Born in Albuquerque, New Mexico and raised in Denver, Colorado Stephen Marchionda began piano lessons at an early age. He later turned to the classical guitar after hearing Sabicas in performance. He was a protégé of famed pedagogue Ricardo Iznaola at the University of Denver and is a graduate of Yale University's School of Music and the Cleveland Institute of Music. He was affiliated with the Royal Academy of Music in London in 1991, where he received classes with the celebrated guitarist Julian Bream.

Stephen Marchionda has been featured at London's Wigmore Hall and New York City's Carnegie Hall (Aranjuez Series). Elsewhere in the USA and Europe he has been invited to perform at the Kennedy Center, Frick Collection, Aspen and Cheltenham Music Festivals; Lincoln Center, Trinity and Saint Paul Churches in New York, BBC Radio 3, Radio Nacional de España, National Public Radio, El Gran Teatro del Liceo de Barcelona and the Royal Opera House and many other important venues. He has given recitals throughout South America, including the Biblioteca Luis Ángel Arango in Bogota, Colombia.

Marchionda’s most recent recording on the MDG (Musikproduktion Dabringhaus und Grimm) in Germany is of his transcriptions of Sonatas and Suites by J.S. Bach. Other recordings on the MDG Label are the Sonatas by Domenico Scarlatti and piano works by Isaac Albéniz and Enrique Granados, have received exceptional attention and plaudits. In 2005 in a special collaboration with the tenor Philip Langridge, he gave the premiere recording of Nicholas Maw’s masterpiece "Music of Memory" for solo guitar, and his "Six Interiors for Tenor and Guitar“, (Chandos Records). An award winning recording that also included music of Benjamin Britten’s "Nocturnal, after John Dowland for Solo Guitar" and "Songs from the Chinese”. This recording was awarded recording of the month by both Gramophone Magazine and BBC Music Magazine. Other recordings appeared on the ASV Records, London.
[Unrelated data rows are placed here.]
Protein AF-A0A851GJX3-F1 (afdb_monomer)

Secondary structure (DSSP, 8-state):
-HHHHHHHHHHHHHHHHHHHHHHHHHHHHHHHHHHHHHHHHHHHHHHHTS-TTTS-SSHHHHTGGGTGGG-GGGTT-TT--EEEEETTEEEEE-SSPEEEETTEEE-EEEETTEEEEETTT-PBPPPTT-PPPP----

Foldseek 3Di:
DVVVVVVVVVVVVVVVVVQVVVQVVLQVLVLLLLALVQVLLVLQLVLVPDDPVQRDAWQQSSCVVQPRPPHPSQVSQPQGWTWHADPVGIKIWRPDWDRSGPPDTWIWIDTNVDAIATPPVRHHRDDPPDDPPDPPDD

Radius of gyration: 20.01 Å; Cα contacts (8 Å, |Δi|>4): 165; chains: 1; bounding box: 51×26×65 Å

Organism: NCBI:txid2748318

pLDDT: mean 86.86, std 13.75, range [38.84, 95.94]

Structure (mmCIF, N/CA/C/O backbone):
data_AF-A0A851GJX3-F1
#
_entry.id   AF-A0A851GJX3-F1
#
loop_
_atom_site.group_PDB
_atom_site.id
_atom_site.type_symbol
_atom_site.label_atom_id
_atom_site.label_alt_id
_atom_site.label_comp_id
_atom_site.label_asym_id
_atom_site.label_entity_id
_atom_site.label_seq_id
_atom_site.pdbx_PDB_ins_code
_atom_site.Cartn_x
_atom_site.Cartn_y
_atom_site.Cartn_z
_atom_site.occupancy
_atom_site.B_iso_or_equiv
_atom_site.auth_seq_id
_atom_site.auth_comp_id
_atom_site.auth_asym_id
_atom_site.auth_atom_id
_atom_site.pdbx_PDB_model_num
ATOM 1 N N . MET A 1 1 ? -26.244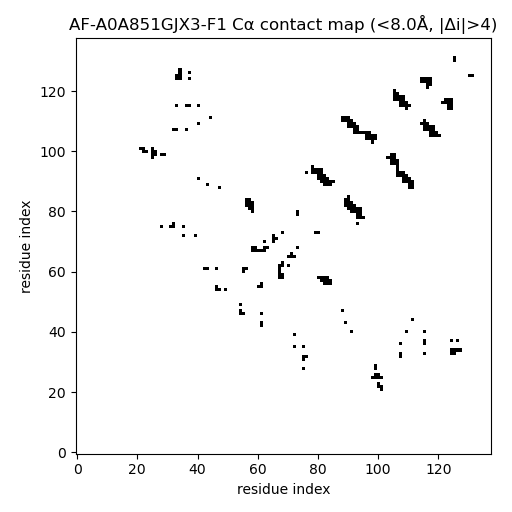 -0.835 45.167 1.00 61.53 1 MET A N 1
ATOM 2 C CA . MET A 1 1 ? -26.473 -1.055 43.716 1.00 61.53 1 MET A CA 1
ATOM 3 C C . MET A 1 1 ? -26.023 0.114 42.839 1.00 61.53 1 MET A C 1
ATOM 5 O O . MET A 1 1 ? -25.249 -0.138 41.929 1.00 61.53 1 MET A O 1
ATOM 9 N N . LYS A 1 2 ? -26.393 1.373 43.132 1.00 68.19 2 LYS A N 1
ATOM 10 C CA . LYS A 1 2 ? -26.063 2.550 42.291 1.00 68.19 2 LYS A CA 1
ATOM 11 C C . LYS A 1 2 ? -24.568 2.704 41.934 1.00 68.19 2 LYS A C 1
ATOM 13 O O . LYS A 1 2 ? -24.247 2.857 40.767 1.00 68.19 2 LYS A O 1
ATOM 18 N N . LYS A 1 3 ? -23.649 2.537 42.899 1.00 73.19 3 LYS A N 1
ATOM 19 C CA . LYS A 1 3 ? -22.190 2.628 42.654 1.00 73.19 3 LYS A CA 1
ATOM 20 C C . LYS A 1 3 ? -21.658 1.573 41.669 1.00 73.19 3 LYS A C 1
ATOM 22 O O . LYS A 1 3 ? -20.798 1.886 40.859 1.00 73.19 3 LYS A O 1
ATOM 27 N N . ARG A 1 4 ? -22.184 0.340 41.708 1.00 79.25 4 ARG A N 1
ATOM 28 C CA . ARG A 1 4 ? -21.769 -0.739 40.790 1.00 79.25 4 ARG A CA 1
ATOM 29 C C . ARG A 1 4 ? -22.234 -0.457 39.361 1.00 79.25 4 ARG A C 1
ATOM 31 O O . ARG A 1 4 ? -21.465 -0.647 38.433 1.00 79.25 4 ARG A O 1
ATOM 38 N N . VAL A 1 5 ? -23.452 0.063 39.205 1.00 83.94 5 VAL A N 1
ATOM 39 C CA . VAL A 1 5 ? -24.000 0.456 37.898 1.00 83.94 5 VAL A CA 1
ATOM 40 C C . VAL A 1 5 ? -23.191 1.606 37.289 1.00 83.94 5 VAL A C 1
ATOM 42 O O . VAL A 1 5 ? -22.816 1.525 36.127 1.00 83.94 5 VAL A O 1
ATOM 45 N N . SER A 1 6 ? -22.833 2.627 38.076 1.00 84.25 6 SER A N 1
ATOM 46 C CA . SER A 1 6 ? -21.995 3.735 37.593 1.00 84.25 6 SER A CA 1
ATOM 47 C C . SER A 1 6 ? -20.600 3.288 37.145 1.00 84.25 6 SER A C 1
ATOM 49 O O . SER A 1 6 ? -20.116 3.770 36.126 1.00 84.25 6 SER A O 1
ATOM 51 N N . ILE A 1 7 ? -19.969 2.347 37.860 1.00 88.00 7 ILE A N 1
ATOM 52 C CA . ILE A 1 7 ? -18.661 1.794 37.467 1.00 88.00 7 ILE A CA 1
ATOM 53 C C . ILE A 1 7 ? -18.777 1.028 36.147 1.00 88.00 7 ILE A C 1
ATOM 55 O O . ILE A 1 7 ? -17.972 1.243 35.246 1.00 88.00 7 ILE A O 1
ATOM 59 N N . VAL A 1 8 ? -19.800 0.178 36.004 1.00 90.81 8 VAL A N 1
ATOM 60 C CA . VAL A 1 8 ? -20.024 -0.586 34.767 1.00 90.81 8 VAL A CA 1
ATOM 61 C C . VAL A 1 8 ? -20.250 0.350 33.579 1.00 90.81 8 VAL A C 1
ATOM 63 O O . VAL A 1 8 ? -19.629 0.158 32.539 1.00 90.81 8 VAL A O 1
ATOM 66 N N . ILE A 1 9 ? -21.066 1.397 33.739 1.00 91.19 9 ILE A N 1
ATOM 67 C CA . ILE A 1 9 ? -21.296 2.396 32.684 1.00 91.19 9 ILE A CA 1
ATOM 68 C C . ILE A 1 9 ? -19.994 3.122 32.324 1.00 91.19 9 ILE A C 1
ATOM 70 O O . ILE A 1 9 ? -19.695 3.277 31.143 1.00 91.19 9 ILE A O 1
ATOM 74 N N . GLY A 1 10 ? -19.198 3.527 33.319 1.00 91.25 10 GLY A N 1
ATOM 75 C CA . GLY A 1 10 ? -17.917 4.198 33.086 1.00 91.25 10 GLY A CA 1
ATOM 76 C C . GLY A 1 10 ? -16.932 3.340 32.287 1.00 91.25 10 GLY A C 1
ATOM 77 O O . GLY A 1 10 ? -16.342 3.819 31.321 1.00 91.25 10 GLY A O 1
ATOM 78 N N . VAL A 1 11 ? -16.809 2.055 32.633 1.00 92.81 11 VAL A N 1
ATOM 79 C CA . VAL A 1 11 ? -15.965 1.105 31.890 1.00 92.81 11 VAL A CA 1
ATOM 80 C C . VAL A 1 11 ? -16.477 0.921 30.463 1.00 92.81 11 VAL A C 1
ATOM 82 O O . VAL A 1 11 ? -15.691 0.938 29.519 1.00 92.81 11 VAL A O 1
ATOM 85 N N . LEU A 1 12 ? -17.791 0.790 30.285 1.00 94.12 12 LEU A N 1
ATOM 86 C CA . LEU A 1 12 ? -18.391 0.564 28.972 1.00 94.12 12 LEU A CA 1
ATOM 87 C C . LEU A 1 12 ? -18.175 1.766 28.041 1.00 94.12 12 LEU A C 1
ATOM 89 O O . LEU A 1 12 ? -17.801 1.585 26.885 1.00 94.12 12 LEU A O 1
ATOM 93 N N . LEU A 1 13 ? -18.306 2.990 28.562 1.00 93.62 13 LEU A N 1
ATOM 94 C CA . LEU A 1 13 ? -17.988 4.213 27.821 1.00 93.62 13 LEU A CA 1
ATOM 95 C C . LEU A 1 13 ? -16.509 4.283 27.426 1.00 93.62 13 LEU A C 1
ATOM 97 O O . LEU A 1 13 ? -16.202 4.622 26.284 1.00 93.62 13 LEU A O 1
ATOM 101 N N . PHE A 1 14 ? -15.596 3.922 28.332 1.00 94.19 14 PHE A N 1
ATOM 102 C CA . PHE A 1 14 ? -14.161 3.910 28.040 1.00 94.19 14 PHE A CA 1
ATOM 103 C C . PHE A 1 14 ? -13.810 2.921 26.919 1.00 94.19 14 PHE A C 1
ATOM 105 O O . PHE A 1 14 ? -13.060 3.255 26.002 1.00 94.19 14 PHE A O 1
ATOM 112 N N . 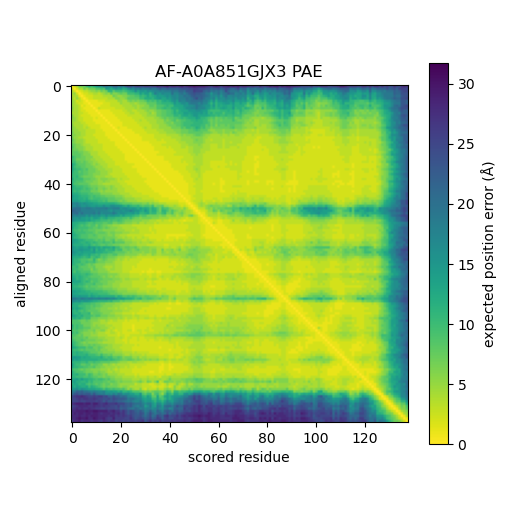VAL A 1 15 ? -14.408 1.726 26.945 1.00 94.31 15 VAL A N 1
ATOM 113 C CA . VAL A 1 15 ? -14.224 0.712 25.897 1.00 94.31 15 VAL A CA 1
ATOM 114 C C . VAL A 1 15 ? -14.755 1.211 24.552 1.00 94.31 15 VAL A C 1
ATOM 116 O O . VAL A 1 15 ? -14.050 1.123 23.548 1.00 94.31 15 VAL A O 1
ATOM 119 N N . VAL A 1 16 ? -15.964 1.783 24.516 1.00 93.62 16 VAL A N 1
ATOM 120 C CA . VAL A 1 16 ? -16.554 2.324 23.278 1.00 93.62 16 VAL A CA 1
ATOM 121 C C . VAL A 1 16 ? -15.695 3.449 22.696 1.00 93.62 16 VAL A C 1
ATOM 123 O O . VAL A 1 16 ? -15.464 3.485 21.482 1.00 93.62 16 VAL A O 1
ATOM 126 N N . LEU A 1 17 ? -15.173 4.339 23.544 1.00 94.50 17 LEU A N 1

Being strongly committed to performing and promoting contemporary music, Marchionda has premiered many new works, including those written for him by several internationally renowned composers, including Sir Harrison Birtwistle's “Today Too” and Nicholas Maw's “Tango from Sophie’s Choice“. Active in concertos with orchestra and chamber music, Marchionda has appeared in special collaborations in concert and recordings with famed British tenor Philip Langridge, mezzo-soprano Angelika Kirchschlager, the London Sinfonietta, Kurt Streit, Sebastian Bell amongst others. Recently exploring a popular mix with cantaoras (flamenco singer) Rocío Márquez and Marina Heredia.

Stephen Marchionda has won many international prizes including the Guitar Foundation of America's International Solo, the Segovia International, and the Manuel de Falla. Holding both American and Italian citizenships, Marchionda has had homes in New York City, London, Granada and currently lives in Barcelona, Spain.